··· Material for this task ···
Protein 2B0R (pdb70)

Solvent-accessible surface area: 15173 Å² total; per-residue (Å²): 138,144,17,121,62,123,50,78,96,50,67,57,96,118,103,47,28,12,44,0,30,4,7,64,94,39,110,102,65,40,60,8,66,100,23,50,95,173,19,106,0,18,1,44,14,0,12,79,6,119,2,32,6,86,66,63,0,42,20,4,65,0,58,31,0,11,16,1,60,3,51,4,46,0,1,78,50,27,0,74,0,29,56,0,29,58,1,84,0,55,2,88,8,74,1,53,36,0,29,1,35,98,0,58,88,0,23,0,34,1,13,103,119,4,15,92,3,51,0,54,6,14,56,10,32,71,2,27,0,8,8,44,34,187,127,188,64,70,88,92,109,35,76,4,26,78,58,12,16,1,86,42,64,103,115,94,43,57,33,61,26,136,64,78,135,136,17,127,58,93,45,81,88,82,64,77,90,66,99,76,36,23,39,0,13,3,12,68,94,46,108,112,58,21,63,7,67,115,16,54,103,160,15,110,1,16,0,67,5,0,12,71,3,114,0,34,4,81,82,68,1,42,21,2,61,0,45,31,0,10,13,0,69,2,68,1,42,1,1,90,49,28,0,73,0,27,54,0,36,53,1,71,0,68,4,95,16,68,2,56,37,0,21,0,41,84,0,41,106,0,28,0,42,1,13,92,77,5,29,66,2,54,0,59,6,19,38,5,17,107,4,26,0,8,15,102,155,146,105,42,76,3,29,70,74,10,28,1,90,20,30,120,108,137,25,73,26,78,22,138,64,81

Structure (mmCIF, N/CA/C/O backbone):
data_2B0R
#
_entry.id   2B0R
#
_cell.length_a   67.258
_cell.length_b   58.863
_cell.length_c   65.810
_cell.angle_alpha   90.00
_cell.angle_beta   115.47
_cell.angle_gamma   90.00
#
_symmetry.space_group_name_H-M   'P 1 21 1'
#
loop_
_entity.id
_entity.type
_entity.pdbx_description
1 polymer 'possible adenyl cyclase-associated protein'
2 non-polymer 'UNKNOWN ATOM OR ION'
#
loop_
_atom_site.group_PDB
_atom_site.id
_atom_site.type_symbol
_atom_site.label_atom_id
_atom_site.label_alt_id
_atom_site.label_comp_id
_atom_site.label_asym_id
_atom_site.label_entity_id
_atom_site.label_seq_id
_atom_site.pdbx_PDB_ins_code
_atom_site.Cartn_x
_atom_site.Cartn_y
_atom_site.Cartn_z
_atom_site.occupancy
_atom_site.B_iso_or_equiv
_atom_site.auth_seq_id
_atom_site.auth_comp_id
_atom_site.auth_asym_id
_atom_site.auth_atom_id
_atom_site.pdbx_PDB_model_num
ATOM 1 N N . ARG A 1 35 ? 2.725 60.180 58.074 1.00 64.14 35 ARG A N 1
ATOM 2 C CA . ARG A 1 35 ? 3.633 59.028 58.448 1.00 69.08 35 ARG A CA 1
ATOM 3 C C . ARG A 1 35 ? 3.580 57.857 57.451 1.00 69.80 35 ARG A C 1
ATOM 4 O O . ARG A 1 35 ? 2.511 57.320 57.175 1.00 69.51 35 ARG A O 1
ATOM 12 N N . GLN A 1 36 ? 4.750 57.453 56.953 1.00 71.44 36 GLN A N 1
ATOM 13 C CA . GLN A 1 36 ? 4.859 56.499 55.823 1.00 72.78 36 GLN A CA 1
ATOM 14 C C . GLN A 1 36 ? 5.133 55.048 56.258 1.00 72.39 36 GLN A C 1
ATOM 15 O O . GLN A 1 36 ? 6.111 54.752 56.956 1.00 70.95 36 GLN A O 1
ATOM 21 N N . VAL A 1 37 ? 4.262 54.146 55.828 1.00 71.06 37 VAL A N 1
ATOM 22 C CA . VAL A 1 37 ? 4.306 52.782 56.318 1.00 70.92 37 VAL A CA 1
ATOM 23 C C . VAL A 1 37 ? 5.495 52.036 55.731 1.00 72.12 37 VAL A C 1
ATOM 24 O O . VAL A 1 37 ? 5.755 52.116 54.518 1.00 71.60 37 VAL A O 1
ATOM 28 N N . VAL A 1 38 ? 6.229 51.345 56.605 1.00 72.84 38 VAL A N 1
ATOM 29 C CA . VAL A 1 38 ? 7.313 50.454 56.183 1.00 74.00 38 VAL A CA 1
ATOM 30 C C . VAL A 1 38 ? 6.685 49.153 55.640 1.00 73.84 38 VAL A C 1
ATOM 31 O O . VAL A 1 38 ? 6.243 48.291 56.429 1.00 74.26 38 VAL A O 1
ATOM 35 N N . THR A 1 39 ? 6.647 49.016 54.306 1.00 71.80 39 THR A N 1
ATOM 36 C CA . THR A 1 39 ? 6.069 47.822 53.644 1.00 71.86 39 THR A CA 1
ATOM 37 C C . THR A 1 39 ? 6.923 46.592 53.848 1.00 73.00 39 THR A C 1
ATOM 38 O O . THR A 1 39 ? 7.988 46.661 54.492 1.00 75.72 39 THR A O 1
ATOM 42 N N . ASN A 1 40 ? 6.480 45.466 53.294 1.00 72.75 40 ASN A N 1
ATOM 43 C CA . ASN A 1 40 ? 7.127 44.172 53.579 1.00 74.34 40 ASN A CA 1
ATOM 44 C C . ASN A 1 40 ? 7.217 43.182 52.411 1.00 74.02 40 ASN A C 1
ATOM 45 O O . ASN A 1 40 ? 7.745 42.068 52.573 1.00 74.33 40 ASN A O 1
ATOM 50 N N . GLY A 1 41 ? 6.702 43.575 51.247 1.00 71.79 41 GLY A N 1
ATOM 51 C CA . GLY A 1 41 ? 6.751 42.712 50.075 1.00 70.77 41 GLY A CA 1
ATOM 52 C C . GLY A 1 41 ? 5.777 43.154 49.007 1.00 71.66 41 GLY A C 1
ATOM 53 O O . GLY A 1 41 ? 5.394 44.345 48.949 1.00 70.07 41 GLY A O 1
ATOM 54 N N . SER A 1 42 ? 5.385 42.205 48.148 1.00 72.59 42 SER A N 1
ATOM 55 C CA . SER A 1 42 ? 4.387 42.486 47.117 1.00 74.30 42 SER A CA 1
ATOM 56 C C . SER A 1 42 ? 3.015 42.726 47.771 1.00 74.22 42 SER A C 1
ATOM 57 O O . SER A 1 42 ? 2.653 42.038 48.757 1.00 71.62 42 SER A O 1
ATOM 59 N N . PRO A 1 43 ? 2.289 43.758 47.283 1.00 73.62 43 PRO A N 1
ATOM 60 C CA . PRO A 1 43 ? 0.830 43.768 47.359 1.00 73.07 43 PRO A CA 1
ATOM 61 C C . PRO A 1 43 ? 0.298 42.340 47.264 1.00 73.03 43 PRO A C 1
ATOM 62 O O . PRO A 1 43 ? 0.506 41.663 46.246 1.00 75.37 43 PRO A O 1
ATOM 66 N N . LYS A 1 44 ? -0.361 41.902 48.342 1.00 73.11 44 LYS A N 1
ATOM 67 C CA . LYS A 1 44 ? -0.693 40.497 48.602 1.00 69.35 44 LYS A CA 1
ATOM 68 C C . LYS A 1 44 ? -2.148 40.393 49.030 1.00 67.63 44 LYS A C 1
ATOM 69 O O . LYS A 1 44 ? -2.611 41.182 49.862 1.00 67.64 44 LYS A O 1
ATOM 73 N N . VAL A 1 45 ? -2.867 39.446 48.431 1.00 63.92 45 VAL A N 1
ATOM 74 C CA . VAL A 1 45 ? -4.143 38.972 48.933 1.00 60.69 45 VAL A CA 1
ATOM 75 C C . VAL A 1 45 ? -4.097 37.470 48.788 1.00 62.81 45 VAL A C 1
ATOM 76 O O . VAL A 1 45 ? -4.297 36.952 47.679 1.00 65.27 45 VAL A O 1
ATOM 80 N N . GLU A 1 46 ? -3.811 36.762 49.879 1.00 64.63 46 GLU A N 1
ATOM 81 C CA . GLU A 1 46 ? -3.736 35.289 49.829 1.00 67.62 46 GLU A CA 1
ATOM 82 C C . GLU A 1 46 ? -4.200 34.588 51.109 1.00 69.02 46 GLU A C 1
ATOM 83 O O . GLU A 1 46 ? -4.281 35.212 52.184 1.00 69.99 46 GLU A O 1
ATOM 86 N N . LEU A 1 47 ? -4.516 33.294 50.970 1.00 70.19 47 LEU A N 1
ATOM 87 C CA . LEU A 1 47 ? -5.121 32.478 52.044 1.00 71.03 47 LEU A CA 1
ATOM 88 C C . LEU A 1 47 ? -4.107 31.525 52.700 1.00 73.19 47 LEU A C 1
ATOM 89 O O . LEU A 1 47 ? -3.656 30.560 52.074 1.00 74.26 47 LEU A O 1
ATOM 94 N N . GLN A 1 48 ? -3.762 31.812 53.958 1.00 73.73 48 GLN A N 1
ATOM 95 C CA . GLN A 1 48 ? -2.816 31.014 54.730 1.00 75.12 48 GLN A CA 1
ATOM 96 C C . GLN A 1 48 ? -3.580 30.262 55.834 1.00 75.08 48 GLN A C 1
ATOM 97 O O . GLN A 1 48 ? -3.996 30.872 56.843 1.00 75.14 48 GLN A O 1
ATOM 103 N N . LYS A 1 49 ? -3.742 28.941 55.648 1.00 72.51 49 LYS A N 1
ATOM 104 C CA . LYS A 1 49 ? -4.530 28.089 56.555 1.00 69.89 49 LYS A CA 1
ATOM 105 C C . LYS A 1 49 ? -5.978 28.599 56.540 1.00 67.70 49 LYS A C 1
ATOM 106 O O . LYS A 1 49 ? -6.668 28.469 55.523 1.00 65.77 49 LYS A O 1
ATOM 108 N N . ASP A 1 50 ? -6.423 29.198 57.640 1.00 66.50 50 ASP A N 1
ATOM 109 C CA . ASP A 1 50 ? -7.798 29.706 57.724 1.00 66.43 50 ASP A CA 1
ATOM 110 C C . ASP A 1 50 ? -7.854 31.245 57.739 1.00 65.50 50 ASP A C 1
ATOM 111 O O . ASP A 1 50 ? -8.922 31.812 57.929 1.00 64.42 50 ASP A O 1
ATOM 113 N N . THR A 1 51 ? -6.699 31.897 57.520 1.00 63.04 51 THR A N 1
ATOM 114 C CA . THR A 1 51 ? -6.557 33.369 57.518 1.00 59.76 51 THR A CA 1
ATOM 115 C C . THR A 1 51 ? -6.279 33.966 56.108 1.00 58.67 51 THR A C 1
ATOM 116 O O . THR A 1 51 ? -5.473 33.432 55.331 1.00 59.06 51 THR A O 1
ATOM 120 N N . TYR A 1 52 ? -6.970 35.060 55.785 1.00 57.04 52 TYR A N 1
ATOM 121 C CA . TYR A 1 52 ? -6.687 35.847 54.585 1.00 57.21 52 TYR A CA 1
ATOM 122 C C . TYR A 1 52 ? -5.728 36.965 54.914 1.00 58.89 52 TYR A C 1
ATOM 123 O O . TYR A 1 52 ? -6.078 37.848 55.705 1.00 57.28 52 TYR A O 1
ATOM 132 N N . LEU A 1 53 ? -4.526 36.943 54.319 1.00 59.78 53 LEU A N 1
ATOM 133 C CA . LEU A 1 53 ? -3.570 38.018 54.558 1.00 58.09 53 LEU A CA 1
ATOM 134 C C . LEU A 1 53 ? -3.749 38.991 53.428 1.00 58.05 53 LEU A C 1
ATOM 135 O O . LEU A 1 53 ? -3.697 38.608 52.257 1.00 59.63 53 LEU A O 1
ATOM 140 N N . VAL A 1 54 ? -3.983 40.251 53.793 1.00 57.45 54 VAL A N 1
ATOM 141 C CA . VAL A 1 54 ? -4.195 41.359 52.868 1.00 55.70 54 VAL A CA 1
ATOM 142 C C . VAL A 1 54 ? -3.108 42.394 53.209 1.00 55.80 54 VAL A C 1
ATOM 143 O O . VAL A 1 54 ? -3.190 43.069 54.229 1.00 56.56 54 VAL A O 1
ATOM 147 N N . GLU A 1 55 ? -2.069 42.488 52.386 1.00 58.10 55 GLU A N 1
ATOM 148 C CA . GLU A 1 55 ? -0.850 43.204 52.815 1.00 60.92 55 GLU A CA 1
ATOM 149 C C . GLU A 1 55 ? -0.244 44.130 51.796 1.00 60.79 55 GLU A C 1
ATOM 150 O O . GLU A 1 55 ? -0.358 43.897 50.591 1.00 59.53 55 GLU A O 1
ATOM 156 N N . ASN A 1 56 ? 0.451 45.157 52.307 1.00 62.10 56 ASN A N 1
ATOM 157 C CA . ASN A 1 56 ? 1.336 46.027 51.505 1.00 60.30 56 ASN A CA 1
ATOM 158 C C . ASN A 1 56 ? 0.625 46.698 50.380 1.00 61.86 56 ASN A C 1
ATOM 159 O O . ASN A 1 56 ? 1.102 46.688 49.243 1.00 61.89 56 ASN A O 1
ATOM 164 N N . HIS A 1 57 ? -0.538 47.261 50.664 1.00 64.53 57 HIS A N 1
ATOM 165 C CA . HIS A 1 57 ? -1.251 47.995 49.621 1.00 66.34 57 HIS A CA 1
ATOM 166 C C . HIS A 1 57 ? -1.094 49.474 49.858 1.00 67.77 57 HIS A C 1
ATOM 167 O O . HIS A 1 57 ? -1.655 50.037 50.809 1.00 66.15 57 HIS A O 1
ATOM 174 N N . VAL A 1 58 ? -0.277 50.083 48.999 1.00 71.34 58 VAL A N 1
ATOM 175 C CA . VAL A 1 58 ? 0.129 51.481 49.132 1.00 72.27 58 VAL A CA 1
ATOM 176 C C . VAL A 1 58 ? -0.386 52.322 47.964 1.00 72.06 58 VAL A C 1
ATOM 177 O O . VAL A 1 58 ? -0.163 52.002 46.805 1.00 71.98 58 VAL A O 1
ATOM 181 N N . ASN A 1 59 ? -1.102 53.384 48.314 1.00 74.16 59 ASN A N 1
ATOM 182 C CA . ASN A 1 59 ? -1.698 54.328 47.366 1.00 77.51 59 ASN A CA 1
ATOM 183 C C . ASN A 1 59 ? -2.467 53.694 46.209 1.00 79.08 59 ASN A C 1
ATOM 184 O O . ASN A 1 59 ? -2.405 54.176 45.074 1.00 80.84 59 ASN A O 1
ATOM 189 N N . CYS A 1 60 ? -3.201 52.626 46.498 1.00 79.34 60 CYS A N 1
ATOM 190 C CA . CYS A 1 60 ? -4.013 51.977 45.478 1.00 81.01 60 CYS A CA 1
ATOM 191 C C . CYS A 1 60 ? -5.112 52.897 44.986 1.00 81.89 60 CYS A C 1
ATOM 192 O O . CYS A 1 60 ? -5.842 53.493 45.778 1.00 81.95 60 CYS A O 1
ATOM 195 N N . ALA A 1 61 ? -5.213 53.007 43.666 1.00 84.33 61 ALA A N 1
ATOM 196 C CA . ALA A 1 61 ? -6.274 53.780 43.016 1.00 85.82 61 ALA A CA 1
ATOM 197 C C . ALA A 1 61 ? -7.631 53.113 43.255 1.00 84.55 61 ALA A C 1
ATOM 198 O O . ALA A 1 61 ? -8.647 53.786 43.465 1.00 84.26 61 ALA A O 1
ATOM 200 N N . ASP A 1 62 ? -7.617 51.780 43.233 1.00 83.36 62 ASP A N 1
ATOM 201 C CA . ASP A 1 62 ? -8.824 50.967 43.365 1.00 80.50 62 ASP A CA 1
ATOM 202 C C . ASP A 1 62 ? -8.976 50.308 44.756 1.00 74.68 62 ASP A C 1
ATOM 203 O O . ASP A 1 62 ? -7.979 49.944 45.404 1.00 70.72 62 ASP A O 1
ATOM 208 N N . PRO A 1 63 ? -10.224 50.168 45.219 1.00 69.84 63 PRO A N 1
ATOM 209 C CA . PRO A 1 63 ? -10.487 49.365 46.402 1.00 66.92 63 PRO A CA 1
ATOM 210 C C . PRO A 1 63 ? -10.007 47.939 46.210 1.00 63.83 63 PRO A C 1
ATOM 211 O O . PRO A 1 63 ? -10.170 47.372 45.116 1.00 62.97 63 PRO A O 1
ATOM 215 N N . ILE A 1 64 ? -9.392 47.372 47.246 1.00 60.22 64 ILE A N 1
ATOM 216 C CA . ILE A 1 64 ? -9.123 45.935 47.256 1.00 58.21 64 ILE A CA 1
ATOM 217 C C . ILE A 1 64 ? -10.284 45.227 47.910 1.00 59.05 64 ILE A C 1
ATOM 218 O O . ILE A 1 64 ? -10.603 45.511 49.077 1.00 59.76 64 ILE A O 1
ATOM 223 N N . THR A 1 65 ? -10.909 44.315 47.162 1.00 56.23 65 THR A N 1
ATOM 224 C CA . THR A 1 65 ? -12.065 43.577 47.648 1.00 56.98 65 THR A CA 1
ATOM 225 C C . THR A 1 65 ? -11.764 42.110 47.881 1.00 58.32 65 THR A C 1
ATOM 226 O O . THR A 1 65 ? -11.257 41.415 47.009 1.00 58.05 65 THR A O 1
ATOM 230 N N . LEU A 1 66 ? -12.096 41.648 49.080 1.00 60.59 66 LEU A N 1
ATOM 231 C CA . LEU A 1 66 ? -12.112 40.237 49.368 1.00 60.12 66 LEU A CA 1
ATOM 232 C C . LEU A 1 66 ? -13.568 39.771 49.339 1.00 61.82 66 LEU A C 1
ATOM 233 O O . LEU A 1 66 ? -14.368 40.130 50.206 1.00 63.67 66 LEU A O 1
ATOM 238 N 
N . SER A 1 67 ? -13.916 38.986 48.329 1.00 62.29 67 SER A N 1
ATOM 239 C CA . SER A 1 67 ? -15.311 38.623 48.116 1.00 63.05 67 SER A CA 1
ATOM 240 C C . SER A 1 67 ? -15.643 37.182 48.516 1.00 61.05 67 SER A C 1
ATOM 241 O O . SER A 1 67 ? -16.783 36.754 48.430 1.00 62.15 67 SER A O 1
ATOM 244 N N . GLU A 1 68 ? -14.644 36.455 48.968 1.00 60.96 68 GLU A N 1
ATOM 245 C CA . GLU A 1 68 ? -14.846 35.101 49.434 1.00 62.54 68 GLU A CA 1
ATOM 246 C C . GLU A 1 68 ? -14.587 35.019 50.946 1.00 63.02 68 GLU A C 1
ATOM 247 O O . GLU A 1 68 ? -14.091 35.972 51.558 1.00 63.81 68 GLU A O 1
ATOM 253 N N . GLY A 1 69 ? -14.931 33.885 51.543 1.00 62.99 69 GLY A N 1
···
What this task involves: Retype the records above, but only those lines that fall between the line containing "ATOM 45 O O" and the line containing "ATOM 73 N N", with both of those lines included, exactly as written.

Task solution:
ATOM 45 O O . ASN A 1 40 ? 7.745 42.068 52.573 1.00 74.33 40 ASN A O 1
ATOM 50 N N . GLY A 1 41 ? 6.702 43.575 51.247 1.00 71.79 41 GLY A N 1
ATOM 51 C CA . GLY A 1 41 ? 6.751 42.712 50.075 1.00 70.77 41 GLY A CA 1
ATOM 52 C C . GLY A 1 41 ? 5.777 43.154 49.007 1.00 71.66 41 GLY A C 1
ATOM 53 O O . GLY A 1 41 ? 5.394 44.345 48.949 1.00 70.07 41 GLY A O 1
ATOM 54 N N . SER A 1 42 ? 5.385 42.205 48.148 1.00 72.59 42 SER A N 1
ATOM 55 C CA . SER A 1 42 ? 4.387 42.486 47.117 1.00 74.30 42 SER A CA 1
ATOM 56 C C . SER A 1 42 ? 3.015 42.726 47.771 1.00 74.22 42 SER A C 1
ATOM 57 O O . SER A 1 42 ? 2.653 42.038 48.757 1.00 71.62 42 SER A O 1
ATOM 59 N N . PRO A 1 43 ? 2.289 43.758 47.283 1.00 73.62 43 PRO A N 1
ATOM 60 C CA . PRO A 1 43 ? 0.830 43.768 47.359 1.00 73.07 43 PRO A CA 1
ATOM 61 C C . PRO A 1 43 ? 0.298 42.340 47.264 1.00 73.03 43 PRO A C 1
ATOM 62 O O . PRO A 1 43 ? 0.506 41.663 46.246 1.00 75.37 43 PRO A O 1
ATOM 66 N N . LYS A 1 44 ? -0.361 41.902 48.342 1.00 73.11 44 LYS A N 1
ATOM 67 C CA . LYS A 1 44 ? -0.693 40.497 48.602 1.00 69.35 44 LYS A CA 1
ATOM 68 C C . LYS A 1 44 ? -2.148 40.393 49.030 1.00 67.63 44 LYS A C 1
ATOM 69 O O . LYS A 1 44 ? -2.611 41.182 49.862 1.00 67.64 44 LYS A O 1
ATOM 73 N N . VAL A 1 45 ? -2.867 39.446 48.431 1.00 63.92 45 VAL A N 1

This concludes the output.